ACTIVITY: Among the entries below, only the lines starting at the one with "ATOM 39 C C" and ending at the one with "ATOM 43 C C", both included, are to be printed exactly.

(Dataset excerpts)
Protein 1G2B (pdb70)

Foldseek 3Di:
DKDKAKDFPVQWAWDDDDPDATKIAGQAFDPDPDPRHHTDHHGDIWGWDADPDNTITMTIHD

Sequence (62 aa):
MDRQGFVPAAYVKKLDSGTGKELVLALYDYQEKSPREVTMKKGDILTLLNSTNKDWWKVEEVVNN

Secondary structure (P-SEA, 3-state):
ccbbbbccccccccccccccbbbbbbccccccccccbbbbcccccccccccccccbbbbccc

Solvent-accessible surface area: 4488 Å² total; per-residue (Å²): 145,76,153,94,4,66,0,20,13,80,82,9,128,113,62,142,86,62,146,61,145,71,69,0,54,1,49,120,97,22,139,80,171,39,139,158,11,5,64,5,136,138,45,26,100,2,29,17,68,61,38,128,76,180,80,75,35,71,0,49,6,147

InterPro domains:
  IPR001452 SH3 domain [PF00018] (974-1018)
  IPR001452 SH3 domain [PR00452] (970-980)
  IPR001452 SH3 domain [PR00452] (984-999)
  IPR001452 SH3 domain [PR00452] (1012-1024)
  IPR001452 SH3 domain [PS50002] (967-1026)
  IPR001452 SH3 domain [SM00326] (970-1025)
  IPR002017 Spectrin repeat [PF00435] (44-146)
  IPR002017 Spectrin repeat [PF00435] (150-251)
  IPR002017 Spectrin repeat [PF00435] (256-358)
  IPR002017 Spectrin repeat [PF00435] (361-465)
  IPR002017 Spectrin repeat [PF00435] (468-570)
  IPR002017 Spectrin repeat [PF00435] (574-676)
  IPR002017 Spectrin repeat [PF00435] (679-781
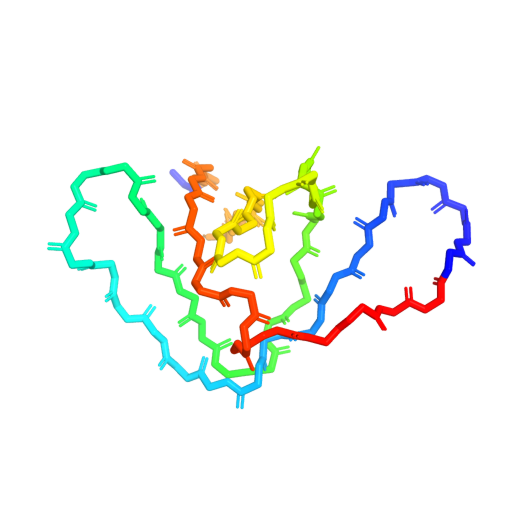)
  IPR002017 Spectrin repeat [PF00435] (785-888)
  IPR002017 Spectrin repeat [PF00435] (891-969)
  IPR002017 Spectrin repeat [PF00435] (1095-1162)
  IPR002017 Spectrin repeat [PF00435] (1234-1336)
  IPR002017 Spectrin repeat [PF00435] (1339-1442)
  IPR002017 Spectrin repeat [PF00435] (1446-1549)
  IPR002017 Spectrin repeat [PF00435] (1552-1661)

Structure (mmCIF, N/CA/C/O backbone):
data_1G2B
#
_entry.id   1G2B
#
_cell.length_a   31.100
_cell.length_b   42.970
_cell.length_c   53.050
_cell.angle_alpha   90.00
_cell.angle_beta   90.00
_cell.angle_gamma   90.00
#
_symmetry.space_group_name_H-M   'P 21 21 21'
#
loop_
_entity.id
_entity.type
_entity.pdbx_description
1 polymer 'SPECTRIN ALPHA CHAIN'
2 non-polymer 'SULFATE ION'
3 water water
#
loop_
_atom_site.group_PDB
_atom_site.id
_atom_site.type_symbol
_atom_site.label_atom_id
_atom_site.label_alt_id
_atom_site.label_comp_id
_atom_site.label_asym_id
_atom_site.label_entity_id
_atom_site.label_seq_id
_atom_site.pdbx_PDB_ins_code
_atom_site.Cartn_x
_atom_site.Cartn_y
_atom_site.Cartn_z
_atom_site.occupancy
_atom_site.B_iso_or_equiv
_atom_site.auth_seq_id
_atom_site.auth_comp_id
_atom_site.auth_asym_id
_atom_site.auth_atom_id
_atom_site.pdbx_PDB_model_num
ATOM 1 N N . MET A 1 1 ? -14.521 0.406 20.725 1.00 46.27 0 MET A N 1
ATOM 2 C CA . MET A 1 1 ? -13.424 -0.540 20.432 1.00 22.67 0 MET A CA 1
ATOM 3 C C . MET A 1 1 ? -12.133 0.023 19.756 1.00 20.18 0 MET A C 1
ATOM 4 O O . MET A 1 1 ? -11.201 0.471 20.350 1.00 29.62 0 MET A O 1
ATOM 9 N N . ASP A 1 2 ? -12.175 -0.028 18.430 1.00 20.52 48 ASP A N 1
ATOM 10 C CA . ASP A 1 2 ? -11.202 0.653 17.609 1.00 24.26 48 ASP A CA 1
ATOM 11 C C . ASP A 1 2 ? -11.249 2.155 17.997 1.00 16.57 48 ASP A C 1
ATOM 12 O O . ASP A 1 2 ? -12.356 2.732 18.125 1.00 24.92 48 ASP A O 1
ATOM 17 N N . ARG A 1 3 ? -10.071 2.788 18.144 1.00 13.15 49 ARG A N 1
ATOM 18 C CA . ARG A 1 3 ? -10.002 4.212 18.501 1.00 14.41 49 ARG A CA 1
ATOM 19 C C . ARG A 1 3 ? -8.937 4.863 17.642 1.00 12.05 49 ARG A C 1
ATOM 20 O O . ARG A 1 3 ? -7.960 4.169 17.232 1.00 12.31 49 ARG A O 1
ATOM 28 N N . GLN A 1 4 ? -9.086 6.139 17.330 1.00 11.78 50 GLN A N 1
ATOM 29 C CA . GLN A 1 4 ? -8.069 6.900 16.518 1.00 10.52 50 GLN A CA 1
ATOM 30 C C . GLN A 1 4 ? -7.715 8.158 17.212 1.00 9.86 50 GLN A C 1
ATOM 31 O O . GLN A 1 4 ? -8.528 8.823 17.830 1.00 11.90 50 GLN A O 1
ATOM 37 N N . GLY A 1 5 ? -6.394 8.505 17.146 1.00 8.74 51 GLY A N 1
ATOM 38 C CA . GLY A 1 5 ? -5.912 9.745 17.722 1.00 8.01 51 GLY A CA 1
ATOM 39 C C . GLY A 1 5 ? -4.408 9.804 17.668 1.00 7.32 51 GLY A C 1
ATOM 40 O O . GLY A 1 5 ? -3.774 8.972 17.026 1.00 7.82 51 GLY A O 1
ATOM 41 N N . PHE A 1 6 ? -3.863 10.786 18.352 1.00 6.07 52 PHE A N 1
ATOM 42 C CA . PHE A 1 6 ? -2.464 11.029 18.284 1.00 6.24 52 PHE A CA 1
ATOM 43 C C . PHE A 1 6 ? -1.638 10.392 19.382 1.00 7.29 52 PHE A C 1
ATOM 44 O O . PHE A 1 6 ? -2.093 10.275 20.518 1.00 10.45 52 PHE A O 1
ATOM 52 N N . VAL A 1 7 ? -0.452 9.906 19.010 1.00 7.03 53 VAL A N 1
ATOM 53 C CA . VAL A 1 7 ? 0.527 9.483 19.973 1.00 7.28 53 VAL A CA 1
ATOM 54 C C . VAL A 1 7 ? 1.8
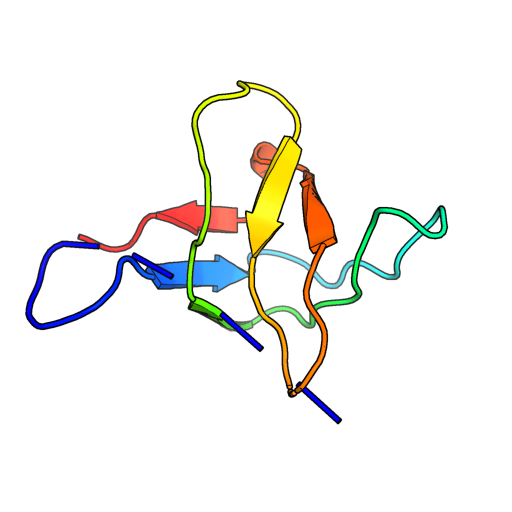51 10.156 19.662 1.00 6.77 53 VAL A C 1
ATOM 55 O O . VAL A 1 7 ? 2.109 10.626 18.548 1.00 6.98 53 VAL A O 1
ATOM 59 N N . PRO A 1 8 ? 2.782 10.269 20.659 1.00 7.28 54 PRO A N 1
ATOM 60 C CA . PRO A 1 8 ? 4.041 10.891 20.381 1.00 7.47 54 PRO A CA 1
ATOM 61 C C . PRO A 1 8 ? 4.844 10.101 19.343 1.00 7.04 54 PRO A C 1
ATOM 62 O O . PRO A 1 8 ? 4.993 8.878 19.497 1.00 7.38 54 PRO A O 1
ATOM 66 N N . ALA A 1 9 ? 5.325 10.764 18.319 1.00 7.77 55 ALA A N 1
ATOM 67 C CA . ALA A 1 9 ? 6.049 10.129 17.267 1.00 7.63 55 ALA A CA 1
ATOM 68 C C . ALA A 1 9 ? 7.252 9.325 17.773 1.00 6.53 55 ALA A C 1
ATOM 69 O O . ALA A 1 9 ? 7.573 8.275 17.218 1.00 8.24 55 ALA A O 1
ATOM 71 N N . ALA A 1 10 ? 7.882 9.818 18.801 1.00 6.96 56 ALA A N 1
ATOM 72 C CA . ALA A 1 10 ? 9.089 9.129 19.353 1.00 8.20 56 ALA A CA 1
ATOM 73 C C . ALA A 1 10 ? 8.745 7.740 19.894 1.00 7.04 56 ALA A C 1
ATOM 74 O O . ALA A 1 10 ? 9.702 6.985 20.078 1.00 8.11 56 ALA A O 1
ATOM 76 N N . TYR A 1 11 ? 7.489 7.452 20.207 1.00 6.20 57 TYR A N 1
ATOM 77 C CA . TYR A 1 11 ? 7.128 6.275 20.900 1.00 6.31 57 TYR A CA 1
ATOM 78 C C . TYR A 1 11 ? 6.700 5.133 19.945 1.00 6.71 57 TYR A C 1
ATOM 79 O O . TYR A 1 11 ? 6.339 4.096 20.407 1.00 6.98 57 TYR A O 1
ATOM 88 N N . VAL A 1 12 ? 6.779 5.350 18.603 1.00 7.05 58 VAL A N 1
ATOM 89 C CA . VAL A 1 12 ? 6.430 4.378 17.653 1.00 6.57 58 VAL A CA 1
ATOM 90 C C . VAL A 1 12 ? 7.530 4.302 16.587 1.00 7.09 58 VAL A C 1
ATOM 91 O O . VAL A 1 12 ? 8.215 5.319 16.372 1.00 10.44 58 VAL A O 1
ATOM 95 N N . LYS A 1 13 ? 7.616 3.172 15.942 1.00 7.46 59 LYS A N 1
ATOM 96 C CA . LYS A 1 13 ? 8.658 2.988 14.885 1.00 8.29 59 LYS A CA 1
ATOM 97 C C . LYS A 1 13 ? 7.961 2.594 13.603 1.00 8.31 59 LYS A C 1
ATOM 98 O O . LYS A 1 13 ? 7.218 1.617 13.536 1.00 8.21 59 LYS A O 1
ATOM 104 N N . LYS A 1 14 ? 8.211 3.350 12.509 1.00 8.71 60 LYS A N 1
ATOM 105 C CA . LYS A 1 14 ? 7.624 2.978 11.221 1.00 9.37 60 LYS A CA 1
ATOM 106 C C . LYS A 1 14 ? 8.126 1.645 10.750 1.00 8.84 60 LYS A C 1
ATOM 107 O O . LYS A 1 14 ? 9.336 1.433 10.677 1.00 10.41 60 LYS A O 1
ATOM 113 N N . LEU A 1 15 ? 7.271 0.764 10.350 1.00 8.34 61 LEU A N 1
ATOM 114 C CA . LEU A 1 15 ? 7.550 -0.393 9.617 1.00 8.46 61 LEU A CA 1
ATOM 115 C C . LEU A 1 15 ? 7.656 -0.015 8.125 1.00 7.97 61 LEU A C 1
ATOM 116 O O . LEU A 1 15 ? 7.055 0.922 7.625 1.00 7.46 61 LEU A O 1
ATOM 121 N N . ASP A 1 16 ? 8.490 -0.771 7.391 1.00 8.24 62 ASP A N 1
ATOM 122 C CA . ASP A 1 16 ? 8.552 -0.547 5.952 1.00 9.65 62 ASP A CA 1
ATOM 123 C C . ASP A 1 16 ? 7.203 -0.654 5.310 1.00 7.60 62 ASP A C 1
ATOM 124 O O . ASP A 1 16 ? 6.374 -1.461 5.707 1.00 9.30 62 ASP A O 1
ATOM 129 N N . SER A 1 17 ? 6.967 0.165 4.300 1.00 7.93 2 SER A N 1
ATOM 130 C CA . SER A 1 17 ? 5.737 0.124 3.543 1.00 8.51 2 SER A CA 1
ATOM 131 C C . SER A 1 17 ? 5.613 -1.255 2.866 1.00 8.24 2 SER A C 1
ATOM 132 O O . SER A 1 17 ? 6.593 -1.856 2.465 1.00 8.02 2 SER A O 1
ATOM 135 N N . GLY A 1 18 ? 4.334 -1.609 2.683 1.00 8.83 3 GLY A N 1
ATOM 136 C CA . GLY A 1 18 ? 4.021 -2.913 2.028 1.00 9.12 3 GLY A CA 1
ATOM 137 C C . GLY A 1 18 ? 2.652 -2.804 1.355 1.00 9.94 3 GLY A C 1
ATOM 138 O O . GLY A 1 18 ? 2.260 -1.733 0.867 1.00 14.36 3 GLY A O 1
ATOM 139 N N . THR A 1 19 ? 1.909 -3.902 1.405 1.00 11.16 4 THR A N 1
ATOM 140 C CA . THR A 1 19 ? 0.577 -3.960 0.966 1.00 11.15 4 THR A CA 1
ATOM 141 C C . THR A 1 19 ? -0.360 -3.207 1.899 1.00 11.84 4 THR A C 1
ATOM 142 O O . THR A 1 19 ? -0.264 -3.341 3.126 1.00 14.46 4 THR A O 1
ATOM 146 N N . GLY A 1 20 ? -1.298 -2.401 1.428 1.00 12.97 5 GLY A N 1
ATOM 147 C CA . GLY A 1 20 ? -2.265 -1.718 2.281 1.00 15.51 5 GLY A CA 1
ATOM 148 C C . GLY A 1 20 ? -1.682 -0.526 3.021 1.00 11.72 5 GLY A C 1
ATOM 149 O O . GLY A 1 20 ? -0.700 0.125 2.547 1.00 14.39 5 GLY A O 1
ATOM 150 N N . LYS A 1 21 ? -2.197 -0.305 4.193 1.00 10.90 6 LYS A N 1
ATOM 151 C CA . LYS A 1 21 ? -1.893 0.880 4.913 1.00 9.95 6 LYS A CA 1
ATOM 152 C C . LYS A 1 21 ? -0.516 0.862 5.597 1.00 8.67 6 LYS A C 1
ATOM 153 O O . LYS A 1 21 ? 0.078 -0.216 5.856 1.00 9.83 6 LYS A O 1
ATOM 159 N N . GLU A 1 22 ? -0.035 2.042 5.918 1.00 9.04 7 GLU A N 1
ATOM 160 C CA . GLU A 1 22 ? 1.203 2.158 6.675 1.00 7.91 7 GLU A CA 1
ATOM 161 C C . GLU A 1 22 ? 0.999 1.622 8.106 1.00 6.45 7 GLU A C 1
ATOM 162 O O . GLU A 1 22 ? -0.101 1.743 8.672 1.00 7.64 7 GLU A O 1
ATOM 168 N N . LEU A 1 23 ? 2.078 1.086 8.663 1.00 6.85 8 LEU A N 1
ATOM 169 C CA . LEU A 1 23 ? 2.057 0.446 10.026 1.00 6.91 8 LEU A CA 1
ATOM 170 C C . LEU A 1 23 ? 3.215 0.970 10.846 1.00 6.82 8 LEU A C 1
ATOM 171 O O . LEU A 1 23 ? 4.282 1.256 10.314 1.00 7.32 8 LEU A O 1
ATOM 176 N N . VAL A 1 24 ? 3.013 1.068 12.169 1.00 7.02 9 VAL A N 1
ATOM 177 C CA . VAL A 1 24 ? 4.022 1.350 13.110 1.00 6.20 9 VAL A CA 1
ATOM 178 C C . VAL A 1 24 ? 4.011 0.286 14.229 1.00 6.42 9 VAL A C 1
ATOM 179 O O . VAL A 1 24 ? 2.961 -0.284 14.548 1.00 8.05 9 VAL A O 1
ATOM 183 N N . LEU A 1 25 ? 5.170 0.132 14.897 1.00 6.50 10 LEU A N 1
ATOM 184 C CA . LEU A 1 25 ? 5.331 -0.650 16.088 1.00 7.01 10 LEU A CA 1
ATOM 185 C C . LEU A 1 25 ? 5.324 0.274 17.333 1.00 6.41 10 LEU A C 1
ATOM 186 O O . LEU A 1 25 ? 6.081 1.223 17.390 1.00 7.29 10 LEU A O 1
ATOM 191 N N . ALA A 1 26 ? 4.470 -0.004 18.303 1.00 6.61 11 ALA A N 1
ATOM 192 C CA . ALA A 1 26 ? 4.473 0.712 19.565 1.00 6.40 11 ALA A CA 1
ATOM 193 C C . ALA A 1 26 ? 5.673 0.271 20.378 1.00 6.68 11 ALA A C 1
ATOM 194 O O . ALA A 1 26 ? 5.844 -0.901 20.722 1.00 8.17 11 ALA A O 1
ATOM 196 N N . LEU A 1 27 ? 6.573 1.214 20.685 1.00 6.50 12 LEU A N 1
ATOM 197 C CA . LEU A 1 27 ? 7.764 0.917 21.435 1.00 6.81 12 LEU A CA 1
ATO
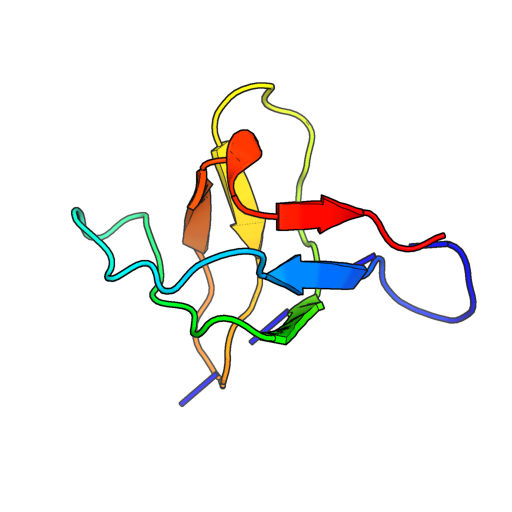M 198 C C . LEU A 1 27 ? 7.590 0.873 22.928 1.00 7.43 12 LEU A C 1
ATOM 199 O O . LEU A 1 27 ? 8.341 0.215 23.661 1.00 8.47 12 LEU A O 1
ATOM 204 N N . TYR A 1 28 ? 6.549 1.525 23.445 1.00 7.34 13 TYR A N 1
ATOM 205 C CA . TYR A 1 28 ? 6.264 1.694 24.893 1.00 7.01 13 TYR A CA 1
ATOM 206 C C . TYR A 1 28 ? 4.795 1.690 25.111 1.00 7.49 13 TYR A C 1
ATOM 207 O O . TYR A 1 28 ? 4.000 2.021 24.209 1.00 8.21 13 TYR A O 1
ATOM 216 N N . ASP A 1 29 ? 4.370 1.303 26.323 1.00 7.61 14 ASP A N 1
ATOM 217 C CA . ASP A 1 29 ? 2.998 1.580 26.770 1.00 7.80 14 ASP A CA 1
AT
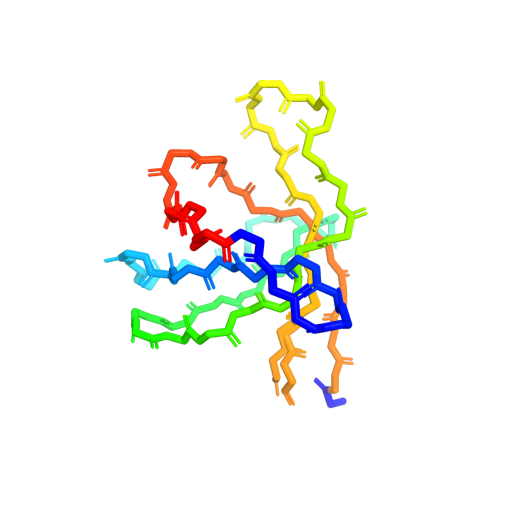OM 218 C C . ASP A 1 29 ? 2.810 3.044 26.835 1.00 7.70 14 ASP A C 1
ATOM 219 O O . ASP A 1 29 ? 3.660 3.786 27.375 1.00 9.34 14 ASP A O 1
ATOM 224 N N . TYR A 1 30 ? 1.632 3.541 26.372 1.00 8.20 15 TYR A N 1
ATOM 225 C CA . TYR A 1 30 ? 1.350 4.961 26.443 1.00 7.88 15 TYR A CA 1
ATOM 226 C C . TYR A 1 30 ? -0.135 5.126 26.698 1.00 7.50 15 TYR A C 1
ATOM 227 O O . TYR A 1 30 ? -0.911 4.752 25.810 1.00 8.31 15 TYR A O 1
ATOM 236 N N . GLN A 1 31 ? -0.538 5.632 27.866 1.00 8.78 16 GLN A N 1
ATOM 237 C CA . GLN A 1 31 ? -1.899 5.951 28.146 1.00 9.40 16 GLN A CA 1
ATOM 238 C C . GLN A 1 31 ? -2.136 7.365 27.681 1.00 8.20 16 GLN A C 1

SOLUTION FOR THIS EXERCISE:
ATOM 39 C C . GLY A 1 5 ? -4.408 9.804 17.668 1.00 7.32 51 GLY A C 1
ATOM 40 O O . GLY A 1 5 ? -3.774 8.972 17.026 1.00 7.82 51 GLY A O 1
ATOM 41 N N . PHE A 1 6 ? -3.863 10.786 18.352 1.00 6.07 52 PHE A N 1
ATOM 42 C CA . PHE A 1 6 ? -2.464 11.029 18.284 1.00 6.24 52 PHE A CA 1
ATOM 43 C C . PHE A 1 6 ? -1.638 10.392 19.382 1.00 7.29 52 PHE A C 1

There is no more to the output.